カズオ・イシグロに関する(ごく控えめな)考察

作家カズオ・イシグロについては、当ブログで過去2回ほど取り上げておりますが(No.59No.165)、先日、文学博士の方とカズオ・イシグロについてお話をする機会があったことから、『浮世の画家』という小説を題材に再度カズオ・イシグロを私なりに読み解いてみます。

ノーベル文学賞を受賞した際、改めて彼の作品を読み直し、最も興味を持ったのが『浮世の画家』でした。
まず、タイトルの「浮世」という言葉について。
「浮世」には、「現実の世界」という意味と「享楽的な世界(強いて言えば非現実)」という意味があります。それでは、本作品における「浮世」とは、「現実」なのか「非現実」なのか。
原題は『An Artist of the Floating World』。“Floating World”であれば、「非現実」の意味であろうというのが私の初読時の解釈でした。
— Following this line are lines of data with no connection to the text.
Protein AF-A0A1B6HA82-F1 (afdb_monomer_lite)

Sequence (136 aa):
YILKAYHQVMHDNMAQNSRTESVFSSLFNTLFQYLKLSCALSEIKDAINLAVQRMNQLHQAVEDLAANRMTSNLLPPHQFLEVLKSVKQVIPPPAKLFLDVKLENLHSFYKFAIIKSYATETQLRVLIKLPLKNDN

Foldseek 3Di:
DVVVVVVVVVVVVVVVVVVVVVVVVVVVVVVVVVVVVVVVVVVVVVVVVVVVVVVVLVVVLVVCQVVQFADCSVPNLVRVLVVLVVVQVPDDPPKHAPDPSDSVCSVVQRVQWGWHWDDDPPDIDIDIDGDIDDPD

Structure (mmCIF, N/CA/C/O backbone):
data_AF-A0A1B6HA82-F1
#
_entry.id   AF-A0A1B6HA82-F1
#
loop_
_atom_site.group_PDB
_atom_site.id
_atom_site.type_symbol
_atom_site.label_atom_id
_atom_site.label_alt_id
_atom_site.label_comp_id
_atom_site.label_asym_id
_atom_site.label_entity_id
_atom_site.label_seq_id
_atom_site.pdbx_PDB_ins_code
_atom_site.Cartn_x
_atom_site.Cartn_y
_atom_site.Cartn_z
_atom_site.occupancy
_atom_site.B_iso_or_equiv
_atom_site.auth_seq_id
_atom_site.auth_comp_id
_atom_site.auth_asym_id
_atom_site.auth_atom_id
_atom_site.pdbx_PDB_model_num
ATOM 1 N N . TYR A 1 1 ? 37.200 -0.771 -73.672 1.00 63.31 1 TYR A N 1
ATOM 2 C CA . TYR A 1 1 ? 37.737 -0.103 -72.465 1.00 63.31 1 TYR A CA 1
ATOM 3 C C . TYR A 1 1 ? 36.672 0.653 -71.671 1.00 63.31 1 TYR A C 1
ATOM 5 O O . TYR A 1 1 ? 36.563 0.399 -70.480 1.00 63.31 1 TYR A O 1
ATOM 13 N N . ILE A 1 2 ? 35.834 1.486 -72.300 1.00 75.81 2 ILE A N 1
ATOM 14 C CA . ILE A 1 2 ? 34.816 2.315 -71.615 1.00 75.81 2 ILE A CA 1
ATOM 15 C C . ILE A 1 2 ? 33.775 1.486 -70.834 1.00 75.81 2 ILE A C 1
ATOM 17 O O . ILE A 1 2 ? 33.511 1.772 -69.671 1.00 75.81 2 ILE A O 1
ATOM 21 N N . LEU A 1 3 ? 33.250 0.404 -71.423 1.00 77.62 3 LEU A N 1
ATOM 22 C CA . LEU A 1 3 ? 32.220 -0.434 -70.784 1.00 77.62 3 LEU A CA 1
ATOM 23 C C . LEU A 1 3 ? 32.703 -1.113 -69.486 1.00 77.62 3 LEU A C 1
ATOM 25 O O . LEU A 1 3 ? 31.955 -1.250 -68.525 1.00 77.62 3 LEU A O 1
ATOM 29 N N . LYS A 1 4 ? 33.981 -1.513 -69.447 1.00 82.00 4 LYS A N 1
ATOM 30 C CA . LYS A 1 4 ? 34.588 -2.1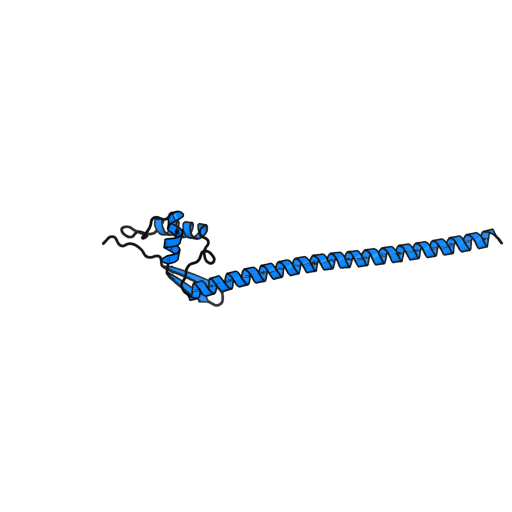74 -68.284 1.00 82.00 4 LYS A CA 1
ATOM 31 C C . LYS A 1 4 ? 34.787 -1.191 -67.128 1.00 82.00 4 LYS A C 1
ATOM 33 O O . LYS A 1 4 ? 34.505 -1.538 -65.990 1.00 82.00 4 LYS A O 1
ATOM 38 N N . ALA A 1 5 ? 35.216 0.035 -67.433 1.00 81.31 5 ALA A N 1
ATOM 39 C CA . ALA A 1 5 ? 35.323 1.106 -66.444 1.00 81.31 5 ALA A CA 1
ATOM 40 C C . ALA A 1 5 ? 33.945 1.505 -65.889 1.00 81.31 5 ALA A C 1
ATOM 42 O O . ALA A 1 5 ? 33.804 1.695 -64.687 1.00 81.31 5 ALA A O 1
ATOM 43 N N . TYR A 1 6 ? 32.916 1.551 -66.742 1.00 84.56 6 TYR A N 1
ATOM 44 C CA . TYR A 1 6 ? 31.544 1.821 -66.312 1.00 84.56 6 TYR A CA 1
ATOM 45 C C . TYR A 1 6 ? 31.006 0.746 -65.352 1.00 84.56 6 TYR A C 1
ATOM 47 O O . TYR A 1 6 ? 30.490 1.084 -64.291 1.00 84.56 6 TYR A O 1
ATOM 55 N N . HIS A 1 7 ? 31.182 -0.544 -65.669 1.00 84.62 7 HIS A N 1
ATOM 56 C CA . HIS A 1 7 ? 30.782 -1.629 -64.763 1.00 84.62 7 HIS A CA 1
ATOM 57 C C . HIS A 1 7 ? 31.544 -1.608 -63.435 1.00 84.62 7 HIS A C 1
ATOM 59 O O . HIS A 1 7 ? 30.936 -1.844 -62.395 1.00 84.62 7 HIS A O 1
ATOM 65 N N . GLN A 1 8 ? 32.841 -1.284 -63.449 1.00 87.00 8 GLN A N 1
ATOM 66 C CA . GLN A 1 8 ? 33.638 -1.151 -62.228 1.00 87.00 8 GLN A CA 1
ATOM 67 C C . GLN A 1 8 ? 33.034 -0.092 -61.287 1.00 87.00 8 GLN A C 1
ATOM 69 O O . GLN A 1 8 ? 32.745 -0.391 -60.134 1.00 87.00 8 GLN A O 1
ATOM 74 N N . VAL A 1 9 ? 32.734 1.102 -61.812 1.00 89.06 9 VAL A N 1
ATOM 75 C CA . VAL A 1 9 ? 32.115 2.198 -61.043 1.00 89.06 9 VAL A CA 1
ATOM 76 C C . VAL A 1 9 ? 30.724 1.817 -60.525 1.00 89.06 9 VAL A C 1
ATOM 78 O O . VAL A 1 9 ? 30.351 2.180 -59.412 1.00 89.06 9 VAL A O 1
ATOM 81 N N . MET A 1 10 ? 29.950 1.063 -61.307 1.00 87.12 10 MET A N 1
ATOM 82 C CA . MET A 1 10 ? 28.636 0.562 -60.892 1.00 87.12 10 MET A CA 1
ATOM 83 C C . MET A 1 10 ? 28.749 -0.406 -59.703 1.00 87.12 10 MET A C 1
ATOM 85 O O . MET A 1 10 ? 28.026 -0.258 -58.720 1.00 87.12 10 MET A O 1
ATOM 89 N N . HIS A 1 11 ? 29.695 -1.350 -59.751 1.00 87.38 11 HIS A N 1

それでは、初読時に残した私の読後メモを以下に記します。
―主人公である老画家小野益次が語り手。
若き日の小野は、戦時下においても享楽的な美を追求する「浮世の画家」であった師匠と決別、現実を見据えた(つもりで)愛国主義を標榜し、「現実の画家」として評価を得た。
しかしながら、戦後は、その過去の栄光と戦争に加担したという良心の呵責との板挟みに苦しむ晩年を送っている。
ところが、最後に明らかとなるのは、小野の思うところとは異なり、実際は彼の作品が現実社会に影響を与えたという事実はなく、結局、厳しい戦時下においては当の小野も「浮世の画家」でしかなかったという皮肉。
所詮、芸術とは、良くも悪くも現実の前にかくも無力なものなのか―

最初の長編『遠い山なみの光』や代表作である『日の名残り』同様、『浮世の画家』でも戦後の転換(パラダイムシフト)に戸惑う旧世代と現役世代の対比が鮮やかに描かれています。
そこで今回再読するに当たり、改めて原題の“Floating World”の意味を考えてみました。
直訳すると「浮動する世界」。
そうであれば、現実・非現実、主人公・師匠の二項対立でとらえるよりも、「移ろいやすい世界」ととらえる方がより適切とも思えます。
「浮世の画家」とは主人公も師匠をも含めた「移ろいやすい世界に生きるすべての画家」のことであり、すなわちそれは私たちの生き方に敷衍されるもの。

諸行無常。
価値観は時代によって大きく変わります。とかく変化の目まぐるしい現代において、自分の信じるものや拠り所を失ったとき、人はどのように立ち振る舞うのか。そして再生していくのか。
カズオ・イシグロが突きつけるテーマは、移ろいやすい世界に生きる私たちにとって普遍的な課題であります。

最後に。すぐれた文学は多様な読み解きが可能です。
以前にも当ブログで引用したように、「文学というのは、最初に表に見えたものが、裏返すと違うように見えてきて、もう一回裏返すとまた違って見えてくるという世界」(立花隆)であり、文学を読むことは、物事を多角的に見る眼を養うことにもなるのです。

今朝のお供、
Weezer(アメリカのバンド)の『Pinkerton』。